Given entries Start Marker

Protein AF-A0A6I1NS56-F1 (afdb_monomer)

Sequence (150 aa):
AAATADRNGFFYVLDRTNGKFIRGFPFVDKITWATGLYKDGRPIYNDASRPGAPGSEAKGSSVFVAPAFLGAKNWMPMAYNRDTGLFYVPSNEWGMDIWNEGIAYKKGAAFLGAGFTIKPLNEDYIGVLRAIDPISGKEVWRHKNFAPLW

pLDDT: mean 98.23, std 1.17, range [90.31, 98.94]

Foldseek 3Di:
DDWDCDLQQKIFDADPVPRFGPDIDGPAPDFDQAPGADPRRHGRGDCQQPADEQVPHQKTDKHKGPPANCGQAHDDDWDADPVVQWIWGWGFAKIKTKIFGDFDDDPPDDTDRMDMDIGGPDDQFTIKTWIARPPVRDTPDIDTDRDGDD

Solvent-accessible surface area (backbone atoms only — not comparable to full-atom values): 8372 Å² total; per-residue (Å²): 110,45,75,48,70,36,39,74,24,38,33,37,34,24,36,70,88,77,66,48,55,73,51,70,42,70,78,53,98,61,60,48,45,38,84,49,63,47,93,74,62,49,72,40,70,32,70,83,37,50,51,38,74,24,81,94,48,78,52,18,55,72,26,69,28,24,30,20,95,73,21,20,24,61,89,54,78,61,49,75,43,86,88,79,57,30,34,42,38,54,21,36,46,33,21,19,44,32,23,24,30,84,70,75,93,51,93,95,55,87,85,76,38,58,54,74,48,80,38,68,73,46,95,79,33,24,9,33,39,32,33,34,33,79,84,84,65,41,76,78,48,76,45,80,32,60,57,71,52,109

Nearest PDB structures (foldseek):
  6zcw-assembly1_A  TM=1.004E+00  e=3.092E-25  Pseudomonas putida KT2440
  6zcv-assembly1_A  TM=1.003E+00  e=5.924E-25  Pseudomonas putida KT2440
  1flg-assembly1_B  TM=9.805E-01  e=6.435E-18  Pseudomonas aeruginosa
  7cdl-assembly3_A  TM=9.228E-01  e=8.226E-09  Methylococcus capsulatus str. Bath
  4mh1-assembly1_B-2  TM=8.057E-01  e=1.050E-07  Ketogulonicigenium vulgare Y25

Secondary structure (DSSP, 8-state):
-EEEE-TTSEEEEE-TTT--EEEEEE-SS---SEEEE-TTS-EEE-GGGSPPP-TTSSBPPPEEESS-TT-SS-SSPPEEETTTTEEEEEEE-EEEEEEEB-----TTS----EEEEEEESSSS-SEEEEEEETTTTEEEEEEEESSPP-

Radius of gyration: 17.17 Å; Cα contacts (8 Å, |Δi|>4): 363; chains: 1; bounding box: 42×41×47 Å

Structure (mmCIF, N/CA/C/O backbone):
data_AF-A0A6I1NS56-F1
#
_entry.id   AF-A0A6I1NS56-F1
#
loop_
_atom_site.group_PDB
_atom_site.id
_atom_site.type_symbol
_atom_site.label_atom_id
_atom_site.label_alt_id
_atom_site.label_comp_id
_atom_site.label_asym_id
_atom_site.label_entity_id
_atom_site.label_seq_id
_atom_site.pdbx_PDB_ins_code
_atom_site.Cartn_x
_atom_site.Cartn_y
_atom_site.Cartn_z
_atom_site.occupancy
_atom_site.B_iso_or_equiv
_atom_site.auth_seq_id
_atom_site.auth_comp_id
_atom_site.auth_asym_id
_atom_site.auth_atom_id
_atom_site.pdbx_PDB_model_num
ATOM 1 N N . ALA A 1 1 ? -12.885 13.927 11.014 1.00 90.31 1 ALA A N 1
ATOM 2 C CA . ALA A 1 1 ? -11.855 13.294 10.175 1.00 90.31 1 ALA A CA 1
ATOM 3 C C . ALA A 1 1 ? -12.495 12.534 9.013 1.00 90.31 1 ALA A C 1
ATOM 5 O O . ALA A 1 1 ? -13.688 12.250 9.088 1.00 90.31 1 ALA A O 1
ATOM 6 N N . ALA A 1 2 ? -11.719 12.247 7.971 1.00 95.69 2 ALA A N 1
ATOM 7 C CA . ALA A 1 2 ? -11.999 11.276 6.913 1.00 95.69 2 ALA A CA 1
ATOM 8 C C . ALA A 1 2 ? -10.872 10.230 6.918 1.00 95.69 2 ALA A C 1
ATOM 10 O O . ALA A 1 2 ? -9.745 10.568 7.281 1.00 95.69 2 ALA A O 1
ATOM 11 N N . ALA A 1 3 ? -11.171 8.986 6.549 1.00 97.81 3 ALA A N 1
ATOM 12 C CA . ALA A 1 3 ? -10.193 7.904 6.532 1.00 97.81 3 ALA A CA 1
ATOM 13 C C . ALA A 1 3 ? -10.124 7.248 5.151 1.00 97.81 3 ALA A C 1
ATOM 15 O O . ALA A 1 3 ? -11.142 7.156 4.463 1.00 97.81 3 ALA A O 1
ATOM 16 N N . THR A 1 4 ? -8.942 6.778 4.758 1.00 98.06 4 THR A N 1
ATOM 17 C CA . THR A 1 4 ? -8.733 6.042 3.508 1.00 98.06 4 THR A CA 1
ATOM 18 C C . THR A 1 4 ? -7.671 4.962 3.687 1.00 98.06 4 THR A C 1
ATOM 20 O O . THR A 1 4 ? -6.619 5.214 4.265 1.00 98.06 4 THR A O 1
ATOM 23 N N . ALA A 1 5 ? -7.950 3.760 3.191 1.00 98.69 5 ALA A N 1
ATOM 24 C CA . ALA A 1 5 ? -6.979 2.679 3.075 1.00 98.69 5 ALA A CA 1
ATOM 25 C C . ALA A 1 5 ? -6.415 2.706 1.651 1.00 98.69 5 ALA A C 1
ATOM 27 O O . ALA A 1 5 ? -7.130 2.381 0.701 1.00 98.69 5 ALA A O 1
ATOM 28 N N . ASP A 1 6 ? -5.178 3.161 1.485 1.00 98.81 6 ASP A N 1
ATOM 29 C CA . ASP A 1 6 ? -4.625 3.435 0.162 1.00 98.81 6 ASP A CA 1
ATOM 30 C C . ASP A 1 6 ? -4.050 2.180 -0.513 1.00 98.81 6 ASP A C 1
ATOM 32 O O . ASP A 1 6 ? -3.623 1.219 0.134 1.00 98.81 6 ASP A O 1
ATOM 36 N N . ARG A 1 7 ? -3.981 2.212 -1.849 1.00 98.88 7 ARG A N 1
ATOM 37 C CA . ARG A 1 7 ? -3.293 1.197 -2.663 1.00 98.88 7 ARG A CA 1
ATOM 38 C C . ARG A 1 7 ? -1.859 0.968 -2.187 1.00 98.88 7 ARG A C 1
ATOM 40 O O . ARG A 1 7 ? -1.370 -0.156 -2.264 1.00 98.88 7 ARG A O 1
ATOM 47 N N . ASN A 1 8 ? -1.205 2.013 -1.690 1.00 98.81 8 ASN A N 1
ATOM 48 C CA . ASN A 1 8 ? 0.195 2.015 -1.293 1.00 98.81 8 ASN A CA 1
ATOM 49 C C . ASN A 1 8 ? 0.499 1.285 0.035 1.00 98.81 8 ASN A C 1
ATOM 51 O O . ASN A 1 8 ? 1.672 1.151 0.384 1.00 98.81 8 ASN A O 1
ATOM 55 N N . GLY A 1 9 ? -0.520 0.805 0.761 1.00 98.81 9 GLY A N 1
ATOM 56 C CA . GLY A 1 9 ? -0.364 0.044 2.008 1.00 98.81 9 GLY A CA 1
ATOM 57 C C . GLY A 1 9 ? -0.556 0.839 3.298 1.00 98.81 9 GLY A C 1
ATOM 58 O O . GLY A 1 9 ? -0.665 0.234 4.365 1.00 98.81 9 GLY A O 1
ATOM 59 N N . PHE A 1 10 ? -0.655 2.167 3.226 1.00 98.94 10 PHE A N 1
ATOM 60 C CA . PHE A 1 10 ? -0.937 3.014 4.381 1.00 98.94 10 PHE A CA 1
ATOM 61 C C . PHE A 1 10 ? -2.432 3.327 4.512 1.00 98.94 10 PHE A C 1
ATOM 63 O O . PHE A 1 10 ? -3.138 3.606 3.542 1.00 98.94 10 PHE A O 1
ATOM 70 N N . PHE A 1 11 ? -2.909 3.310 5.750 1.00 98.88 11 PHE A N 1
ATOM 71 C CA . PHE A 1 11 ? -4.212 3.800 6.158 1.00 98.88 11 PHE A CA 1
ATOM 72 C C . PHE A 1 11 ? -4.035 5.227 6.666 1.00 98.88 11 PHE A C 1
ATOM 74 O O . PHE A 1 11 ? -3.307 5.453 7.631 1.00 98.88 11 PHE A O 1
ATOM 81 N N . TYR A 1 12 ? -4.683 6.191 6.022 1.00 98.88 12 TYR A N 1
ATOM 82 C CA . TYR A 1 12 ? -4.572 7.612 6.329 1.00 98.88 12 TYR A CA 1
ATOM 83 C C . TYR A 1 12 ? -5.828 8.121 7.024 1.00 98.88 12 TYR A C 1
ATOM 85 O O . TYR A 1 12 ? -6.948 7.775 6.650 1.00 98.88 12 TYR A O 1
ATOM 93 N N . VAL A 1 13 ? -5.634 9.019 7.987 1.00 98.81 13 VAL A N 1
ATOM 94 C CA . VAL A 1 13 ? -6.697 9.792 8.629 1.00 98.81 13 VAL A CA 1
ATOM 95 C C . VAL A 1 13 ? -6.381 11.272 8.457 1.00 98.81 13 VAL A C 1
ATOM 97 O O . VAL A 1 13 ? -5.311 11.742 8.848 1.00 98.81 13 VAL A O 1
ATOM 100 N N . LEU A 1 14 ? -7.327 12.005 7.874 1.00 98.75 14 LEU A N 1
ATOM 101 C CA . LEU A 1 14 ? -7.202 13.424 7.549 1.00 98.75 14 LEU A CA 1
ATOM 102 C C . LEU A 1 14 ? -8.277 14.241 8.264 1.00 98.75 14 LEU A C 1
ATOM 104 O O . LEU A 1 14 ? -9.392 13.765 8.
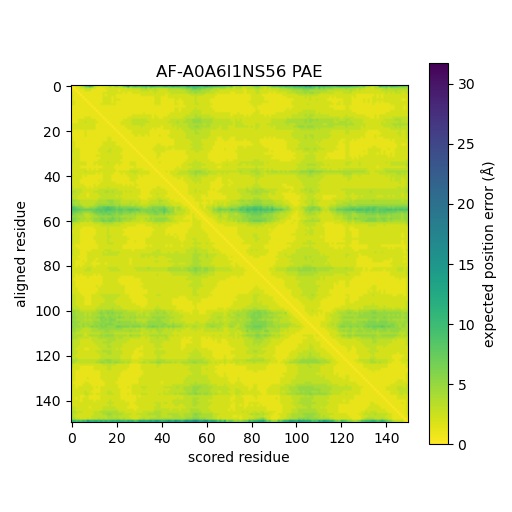518 1.00 98.75 14 LEU A O 1
ATOM 108 N N . ASP A 1 15 ? -7.982 15.503 8.545 1.00 98.50 15 ASP A N 1
ATOM 109 C CA . ASP A 1 15 ? -9.017 16.474 8.861 1.00 98.50 15 ASP A CA 1
ATOM 110 C C . ASP A 1 15 ? -9.815 16.769 7.587 1.00 98.50 15 ASP A C 1
ATOM 112 O O . ASP A 1 15 ? -9.314 17.328 6.615 1.00 98.50 15 ASP A O 1
ATOM 116 N N . ARG A 1 16 ? -11.091 16.383 7.592 1.00 98.19 16 ARG A N 1
ATOM 117 C CA . ARG A 1 16 ? -11.969 16.523 6.426 1.00 98.19 16 ARG A CA 1
ATOM 118 C C . ARG A 1 16 ? -12.293 17.983 6.084 1.00 98.19 16 ARG A C 1
ATOM 120 O O . ARG A 1 16 ? -12.858 18.226 5.029 1.00 98.19 16 ARG A O 1
ATOM 127 N N . THR A 1 17 ? -12.021 18.928 6.988 1.00 98.56 17 THR A N 1
ATOM 128 C CA . THR A 1 17 ? -12.348 20.351 6.797 1.00 98.56 17 THR A CA 1
ATOM 129 C C . THR A 1 17 ? -11.284 21.099 5.998 1.00 98.56 17 THR A C 1
ATOM 131 O O . THR A 1 17 ? -11.596 22.099 5.362 1.00 98.56 17 THR A O 1
ATOM 134 N N . ASN A 1 18 ? -10.035 20.622 6.022 1.00 98.06 18 ASN A N 1
ATOM 135 C CA . ASN A 1 18 ? -8.885 21.323 5.441 1.00 98.06 18 ASN A CA 1
ATOM 136 C C . ASN A 1 18 ? -7.846 20.389 4.786 1.00 98.06 18 ASN A C 1
ATOM 138 O O . ASN A 1 18 ? -6.843 20.866 4.264 1.00 98.06 18 ASN A O 1
ATOM 142 N N . GLY A 1 19 ? -8.054 19.071 4.831 1.00 98.00 19 GLY A N 1
ATOM 143 C CA . GLY A 1 19 ? -7.160 18.069 4.251 1.00 98.00 19 GLY A CA 1
ATOM 144 C C . GLY A 1 19 ? -5.872 17.810 5.037 1.00 98.00 19 GLY A C 1
ATOM 145 O O . GLY A 1 19 ? -5.043 17.026 4.579 1.00 98.00 19 GLY A O 1
ATOM 146 N N . LYS A 1 20 ? -5.672 18.430 6.209 1.00 98.44 20 LYS A N 1
ATOM 147 C CA . LYS A 1 20 ? -4.444 18.250 6.992 1.00 98.44 20 LYS A CA 1
ATOM 148 C C . LYS A 1 20 ? -4.314 16.816 7.497 1.00 98.44 20 LYS A C 1
ATOM 150 O O . LYS A 1 20 ? -5.270 16.220 7.997 1.00 98.44 20 LYS A O 1
ATOM 155 N N . PHE A 1 21 ? -3.100 16.287 7.391 1.00 98.69 21 PHE A N 1
ATOM 156 C CA . PHE A 1 21 ? -2.736 14.977 7.910 1.00 98.69 21 PHE A CA 1
ATOM 157 C C . PHE A 1 21 ? -2.895 14.924 9.434 1.00 98.69 21 PHE A C 1
ATOM 159 O O . PHE A 1 21 ? -2.384 15.790 10.142 1.00 98.69 21 PHE A O 1
ATOM 166 N N . ILE A 1 22 ? -3.608 13.906 9.927 1.00 98.62 22 ILE A N 1
ATOM 167 C CA . ILE A 1 22 ? -3.720 13.611 11.363 1.00 98.62 22 ILE A CA 1
ATOM 168 C C . ILE A 1 22 ? -2.789 12.451 11.712 1.00 98.62 22 ILE A C 1
ATOM 170 O O . ILE A 1 22 ? -1.998 12.558 12.646 1.00 98.62 22 ILE A O 1
ATOM 174 N N . ARG A 1 23 ? -2.897 11.335 10.980 1.00 98.56 23 ARG A N 1
ATOM 175 C CA . ARG A 1 23 ? -2.022 10.164 11.129 1.00 98.56 23 ARG A CA 1
ATOM 176 C C . ARG A 1 23 ? -2.073 9.265 9.902 1.00 98.56 23 ARG A C 1
ATOM 178 O O . ARG A 1 23 ? -3.020 9.317 9.117 1.00 98.56 23 ARG A O 1
ATOM 185 N N . GLY A 1 24 ? -1.077 8.396 9.798 1.00 98.69 24 GLY A N 1
ATOM 186 C CA . GLY A 1 24 ? -1.015 7.347 8.799 1.00 98.69 24 GLY A CA 1
ATOM 187 C C . GLY A 1 24 ? -0.174 6.187 9.307 1.00 98.69 24 GLY A C 1
ATOM 188 O O . GLY A 1 24 ? 0.824 6.408 9.991 1.00 98.69 24 GLY A O 1
ATOM 189 N N . PHE A 1 25 ? -0.601 4.965 9.019 1.00 98.81 25 PHE A N 1
ATOM 190 C CA . PHE A 1 25 ? 0.040 3.745 9.510 1.00 98.81 25 PHE A CA 1
ATOM 191 C C . PHE A 1 25 ? -0.192 2.592 8.521 1.00 98.81 25 PHE A C 1
ATOM 193 O O . PHE A 1 25 ? -1.199 2.607 7.813 1.00 98.81 25 PHE A O 1
ATOM 200 N N . PRO A 1 26 ? 0.719 1.610 8.417 1.00 98.81 26 PRO A N 1
ATOM 201 C CA . PRO A 1 26 ? 0.501 0.436 7.574 1.00 98.81 26 PRO A CA 1
ATOM 202 C C . PRO A 1 26 ? -0.754 -0.344 7.997 1.00 98.81 26 PRO A C 1
ATOM 204 O O . PRO A 1 26 ? -0.982 -0.531 9.191 1.00 98.81 26 PRO A O 1
ATOM 207 N N . PHE A 1 27 ? -1.546 -0.823 7.033 1.00 98.81 27 PHE A N 1
ATOM 208 C CA . PHE A 1 27 ? -2.645 -1.778 7.283 1.00 98.81 27 PHE A CA 1
ATOM 209 C C . PHE A 1 27 ? -2.429 -3.139 6.607 1.00 98.81 27 PHE A C 1
ATOM 211 O O . PHE A 1 27 ? -3.318 -3.984 6.621 1.00 98.81 27 PHE A O 1
ATOM 218 N N . VAL A 1 28 ? -1.256 -3.342 6.012 1.00 98.81 28 VAL A N 1
ATOM 219 C CA . VAL A 1 28 ? -0.772 -4.617 5.471 1.00 98.81 28 VAL A CA 1
ATOM 220 C C . VAL A 1 28 ? 0.554 -4.968 6.125 1.00 98.81 28 VAL A C 1
ATOM 222 O O . VAL A 1 28 ? 1.234 -4.096 6.672 1.00 98.81 28 VAL A O 1
ATOM 225 N N . ASP A 1 29 ? 0.928 -6.240 6.062 1.00 98.75 29 ASP A N 1
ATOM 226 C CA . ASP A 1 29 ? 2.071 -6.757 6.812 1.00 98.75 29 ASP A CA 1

Given entries End Marker

◆ What needs to be done
Would you retype exactly the lines above, from the line with "ATOM 17 C CA" to the line with "ATOM 24 C CA", with both end lines kept and nothing more?

◆ Task solution
ATOM 17 C CA . THR A 1 4 ? -8.733 6.042 3.508 1.00 98.06 4 THR A CA 1
ATOM 18 C C . THR A 1 4 ? -7.671 4.962 3.687 1.00 98.06 4 THR A C 1
ATOM 20 O O . THR A 1 4 ? -6.619 5.214 4.265 1.00 98.06 4 THR A O 1
ATOM 23 N N . ALA A 1 5 ? -7.950 3.760 3.191 1.00 98.69 5 ALA A N 1
ATOM 24 C CA . ALA A 1 5 ? -6.979 2.679 3.075 1.00 98.69 5 ALA A CA 1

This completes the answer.